I do not think you want to braise scallops.  They are super easy to overcook.  
I pan sear mine, and right at the end I baste them in the butter, excessively.  Delicious.

----------


## Dr. Felix Birdbiter

> Braised?  I think you may mean "sauteed".
> Braising means cooking slow and long in liquid.  Pot roasts are braised.  
> I do not think you want to braise scallops.  They are super easy to overcook.  
> I pan sear mine, and right at the end I baste them in the butter, excessively.  Delicious.

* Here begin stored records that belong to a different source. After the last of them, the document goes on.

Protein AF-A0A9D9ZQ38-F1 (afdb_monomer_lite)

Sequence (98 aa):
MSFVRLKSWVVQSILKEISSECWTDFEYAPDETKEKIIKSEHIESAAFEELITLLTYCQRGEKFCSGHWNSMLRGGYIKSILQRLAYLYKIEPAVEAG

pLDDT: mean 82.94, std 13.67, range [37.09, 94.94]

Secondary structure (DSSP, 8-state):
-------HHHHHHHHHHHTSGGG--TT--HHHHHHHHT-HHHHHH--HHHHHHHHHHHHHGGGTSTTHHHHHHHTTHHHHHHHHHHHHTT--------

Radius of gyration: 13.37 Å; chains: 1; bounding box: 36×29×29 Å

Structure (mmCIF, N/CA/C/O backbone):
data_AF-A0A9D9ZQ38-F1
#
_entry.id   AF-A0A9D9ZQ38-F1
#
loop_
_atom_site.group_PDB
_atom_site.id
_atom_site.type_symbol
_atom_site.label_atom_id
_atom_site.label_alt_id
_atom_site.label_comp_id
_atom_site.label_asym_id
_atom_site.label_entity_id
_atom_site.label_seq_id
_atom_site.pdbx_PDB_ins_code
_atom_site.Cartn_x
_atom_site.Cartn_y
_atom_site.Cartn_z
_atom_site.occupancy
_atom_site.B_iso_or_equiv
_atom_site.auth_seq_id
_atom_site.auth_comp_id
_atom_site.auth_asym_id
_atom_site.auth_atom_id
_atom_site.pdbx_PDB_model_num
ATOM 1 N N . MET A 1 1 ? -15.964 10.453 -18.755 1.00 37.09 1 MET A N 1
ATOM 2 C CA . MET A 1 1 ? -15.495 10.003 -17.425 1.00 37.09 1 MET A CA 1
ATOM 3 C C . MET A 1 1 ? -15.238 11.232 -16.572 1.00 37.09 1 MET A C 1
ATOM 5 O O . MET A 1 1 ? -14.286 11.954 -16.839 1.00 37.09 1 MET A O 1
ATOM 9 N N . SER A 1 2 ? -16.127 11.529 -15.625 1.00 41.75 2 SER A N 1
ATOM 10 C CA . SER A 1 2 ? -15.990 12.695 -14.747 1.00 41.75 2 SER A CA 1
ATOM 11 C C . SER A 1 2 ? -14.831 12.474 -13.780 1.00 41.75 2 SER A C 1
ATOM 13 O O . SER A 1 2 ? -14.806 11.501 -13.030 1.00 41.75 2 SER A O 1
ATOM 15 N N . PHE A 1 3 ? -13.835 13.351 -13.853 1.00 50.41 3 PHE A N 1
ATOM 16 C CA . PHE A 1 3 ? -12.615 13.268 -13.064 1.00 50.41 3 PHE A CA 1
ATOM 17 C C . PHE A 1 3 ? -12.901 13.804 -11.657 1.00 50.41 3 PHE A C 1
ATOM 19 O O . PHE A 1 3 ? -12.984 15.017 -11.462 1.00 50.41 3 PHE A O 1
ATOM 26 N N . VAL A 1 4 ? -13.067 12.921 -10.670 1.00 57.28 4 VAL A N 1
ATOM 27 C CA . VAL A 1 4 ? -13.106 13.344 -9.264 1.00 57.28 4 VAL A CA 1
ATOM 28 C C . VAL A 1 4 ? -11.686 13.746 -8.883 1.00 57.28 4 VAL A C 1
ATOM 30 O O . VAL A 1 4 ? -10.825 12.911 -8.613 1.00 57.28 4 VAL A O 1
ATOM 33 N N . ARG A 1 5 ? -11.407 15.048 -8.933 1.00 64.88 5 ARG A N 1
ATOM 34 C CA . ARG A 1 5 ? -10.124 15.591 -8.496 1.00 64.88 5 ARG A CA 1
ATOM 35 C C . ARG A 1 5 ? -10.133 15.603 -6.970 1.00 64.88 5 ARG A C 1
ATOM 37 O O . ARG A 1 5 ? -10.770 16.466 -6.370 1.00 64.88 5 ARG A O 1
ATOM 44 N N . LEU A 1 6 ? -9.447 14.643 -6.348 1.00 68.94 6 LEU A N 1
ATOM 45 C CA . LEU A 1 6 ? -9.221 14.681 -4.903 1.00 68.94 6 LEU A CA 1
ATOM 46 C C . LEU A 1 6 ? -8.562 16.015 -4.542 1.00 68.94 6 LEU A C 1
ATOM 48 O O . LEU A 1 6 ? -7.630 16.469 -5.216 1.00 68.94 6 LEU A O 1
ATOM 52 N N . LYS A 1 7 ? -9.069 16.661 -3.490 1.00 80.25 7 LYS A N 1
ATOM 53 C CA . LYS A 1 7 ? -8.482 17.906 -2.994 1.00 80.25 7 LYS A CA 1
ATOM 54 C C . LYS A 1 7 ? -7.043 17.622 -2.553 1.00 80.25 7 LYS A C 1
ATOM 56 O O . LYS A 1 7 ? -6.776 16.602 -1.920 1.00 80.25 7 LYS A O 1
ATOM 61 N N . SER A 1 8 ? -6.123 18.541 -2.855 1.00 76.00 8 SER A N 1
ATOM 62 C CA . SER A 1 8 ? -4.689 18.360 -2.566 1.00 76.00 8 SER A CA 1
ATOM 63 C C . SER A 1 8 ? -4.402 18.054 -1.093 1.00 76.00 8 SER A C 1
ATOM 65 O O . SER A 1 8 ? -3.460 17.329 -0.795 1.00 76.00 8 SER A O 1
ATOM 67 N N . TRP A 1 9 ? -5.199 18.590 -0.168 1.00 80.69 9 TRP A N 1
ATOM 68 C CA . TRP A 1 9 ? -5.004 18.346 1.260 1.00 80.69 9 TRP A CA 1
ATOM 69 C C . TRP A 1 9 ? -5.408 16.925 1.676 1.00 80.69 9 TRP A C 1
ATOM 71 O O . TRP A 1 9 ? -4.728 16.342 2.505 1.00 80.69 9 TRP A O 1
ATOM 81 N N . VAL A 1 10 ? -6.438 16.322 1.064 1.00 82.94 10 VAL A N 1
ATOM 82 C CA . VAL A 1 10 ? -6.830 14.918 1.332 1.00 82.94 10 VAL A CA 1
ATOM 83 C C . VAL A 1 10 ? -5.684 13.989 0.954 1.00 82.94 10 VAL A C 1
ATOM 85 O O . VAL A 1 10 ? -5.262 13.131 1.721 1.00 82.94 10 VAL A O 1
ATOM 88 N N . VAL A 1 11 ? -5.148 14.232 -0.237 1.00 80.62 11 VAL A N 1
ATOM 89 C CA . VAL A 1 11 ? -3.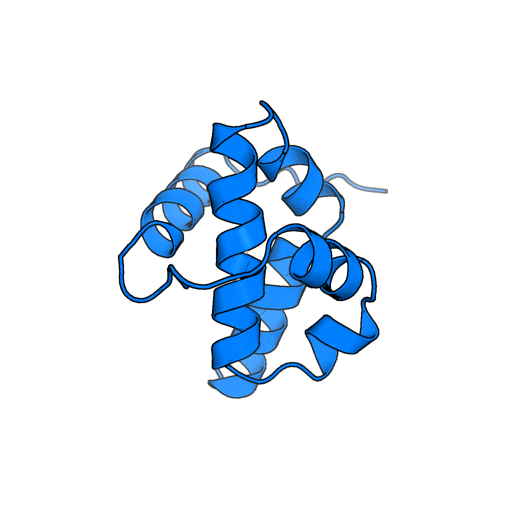974 13.568 -0.792 1.00 80.62 11 VAL A CA 1
ATOM 90 C C . VAL A 1 11 ? -2.780 13.634 0.170 1.00 80.62 11 VAL A C 1
ATOM 92 O O . VAL A 1 11 ? -2.182 12.608 0.483 1.00 80.62 11 VAL A O 1
ATOM 95 N N . GLN A 1 12 ? -2.463 14.828 0.674 1.00 82.00 12 GLN A N 1
ATOM 96 C CA . GLN A 1 12 ? -1.349 15.038 1.601 1.00 82.00 12 GLN A CA 1
ATOM 97 C C . GLN A 1 12 ? -1.586 14.381 2.965 1.00 82.00 12 GLN A C 1
ATOM 99 O O . GLN A 1 12 ? -0.647 13.829 3.533 1.00 82.00 12 GLN A O 1
ATOM 104 N N . SER A 1 13 ? -2.818 14.399 3.479 1.00 86.69 13 SER A N 1
ATOM 105 C CA . SER A 1 13 ? -3.163 13.734 4.739 1.00 86.69 13 SER A CA 1
ATOM 106 C C . SER A 1 13 ? -2.983 12.222 4.647 1.00 86.69 13 SER A C 1
ATOM 108 O O . SER A 1 13 ? -2.366 11.637 5.530 1.00 86.69 13 SER A O 1
ATOM 110 N N . ILE A 1 14 ? -3.446 11.601 3.556 1.00 84.44 14 ILE A N 1
ATOM 111 C CA . ILE A 1 14 ? -3.247 10.164 3.320 1.00 84.44 14 ILE A CA 1
ATOM 112 C C . ILE A 1 14 ? -1.754 9.855 3.227 1.00 84.44 14 ILE A C 1
ATOM 114 O O . ILE A 1 14 ? -1.285 8.959 3.915 1.00 84.44 14 ILE A O 1
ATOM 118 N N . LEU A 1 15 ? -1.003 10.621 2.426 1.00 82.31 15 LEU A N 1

OK.  But I didn't mean either.  I meant broiled not braised.

----------


## tiny1

Well, I am low carbing.  So, tonight is gonna be:
Low carb chili.  I use trimmings from steaks I cut at home.  Mostly rib eye and NY Strip.  Cut in strips.
I saute diced onions and jalapeno peppers.  I add the meat, and chili powder, smoked paprika, cumin, garlic powder, cayenne, salt and black pepper.  Cook a couple of minutes to bring out the oils in the spices, and then add Black Soy Beans, diced tomatoes,(liquid included) and a bit of tomato sauce.  Not much.  Some beef broth to thin the sauce.
Bring it to a healthy simmer, cover and cook a couple of hours, making sure it does not cook dry.
I serve with a dollop of sour cream, a sprinkling of cheddar cheese, and some green onions.  My wife and daughter get corn chips in theirs, to add a little crunch.
I eat a salad on the side.  Need those green leafy veggies for the diet.  I am not a rabbit, so I must force myself to eat the salad.

----------


## Coolwalker

_Today_ is Thursday. At our house Thursday is always spaghetti day with garlic bread, salad and homemade sauce with meatballs. Fridays is Fun Friday...we order out and have a picnic in front of the tv and watch movies, Saturday pretty much the same and Sundays...ah, that's when we take trips around the world with every Sunday being a different meal from a different country. It usually takes me 5 to 6 hours to make each meal because I always cook from scratch.

----------

Dr. Felix Birdbiter (05-04-2017)

----------


## Dr. Felix Birdbiter

> _Today_ is Thursday. At our house Thursday is always spaghetti day with garlic bread, salad and homemade sauce with meatballs. Fridays is Fun Friday...we order out and have a picnic in front of the tv and watch movies, Saturday pretty much the same and Sundays...ah, that's when we take trips around the world with every Sunday being a different meal from a different country. It usually takes me 5 to 6 hours to make each meal because I always cook from scratch.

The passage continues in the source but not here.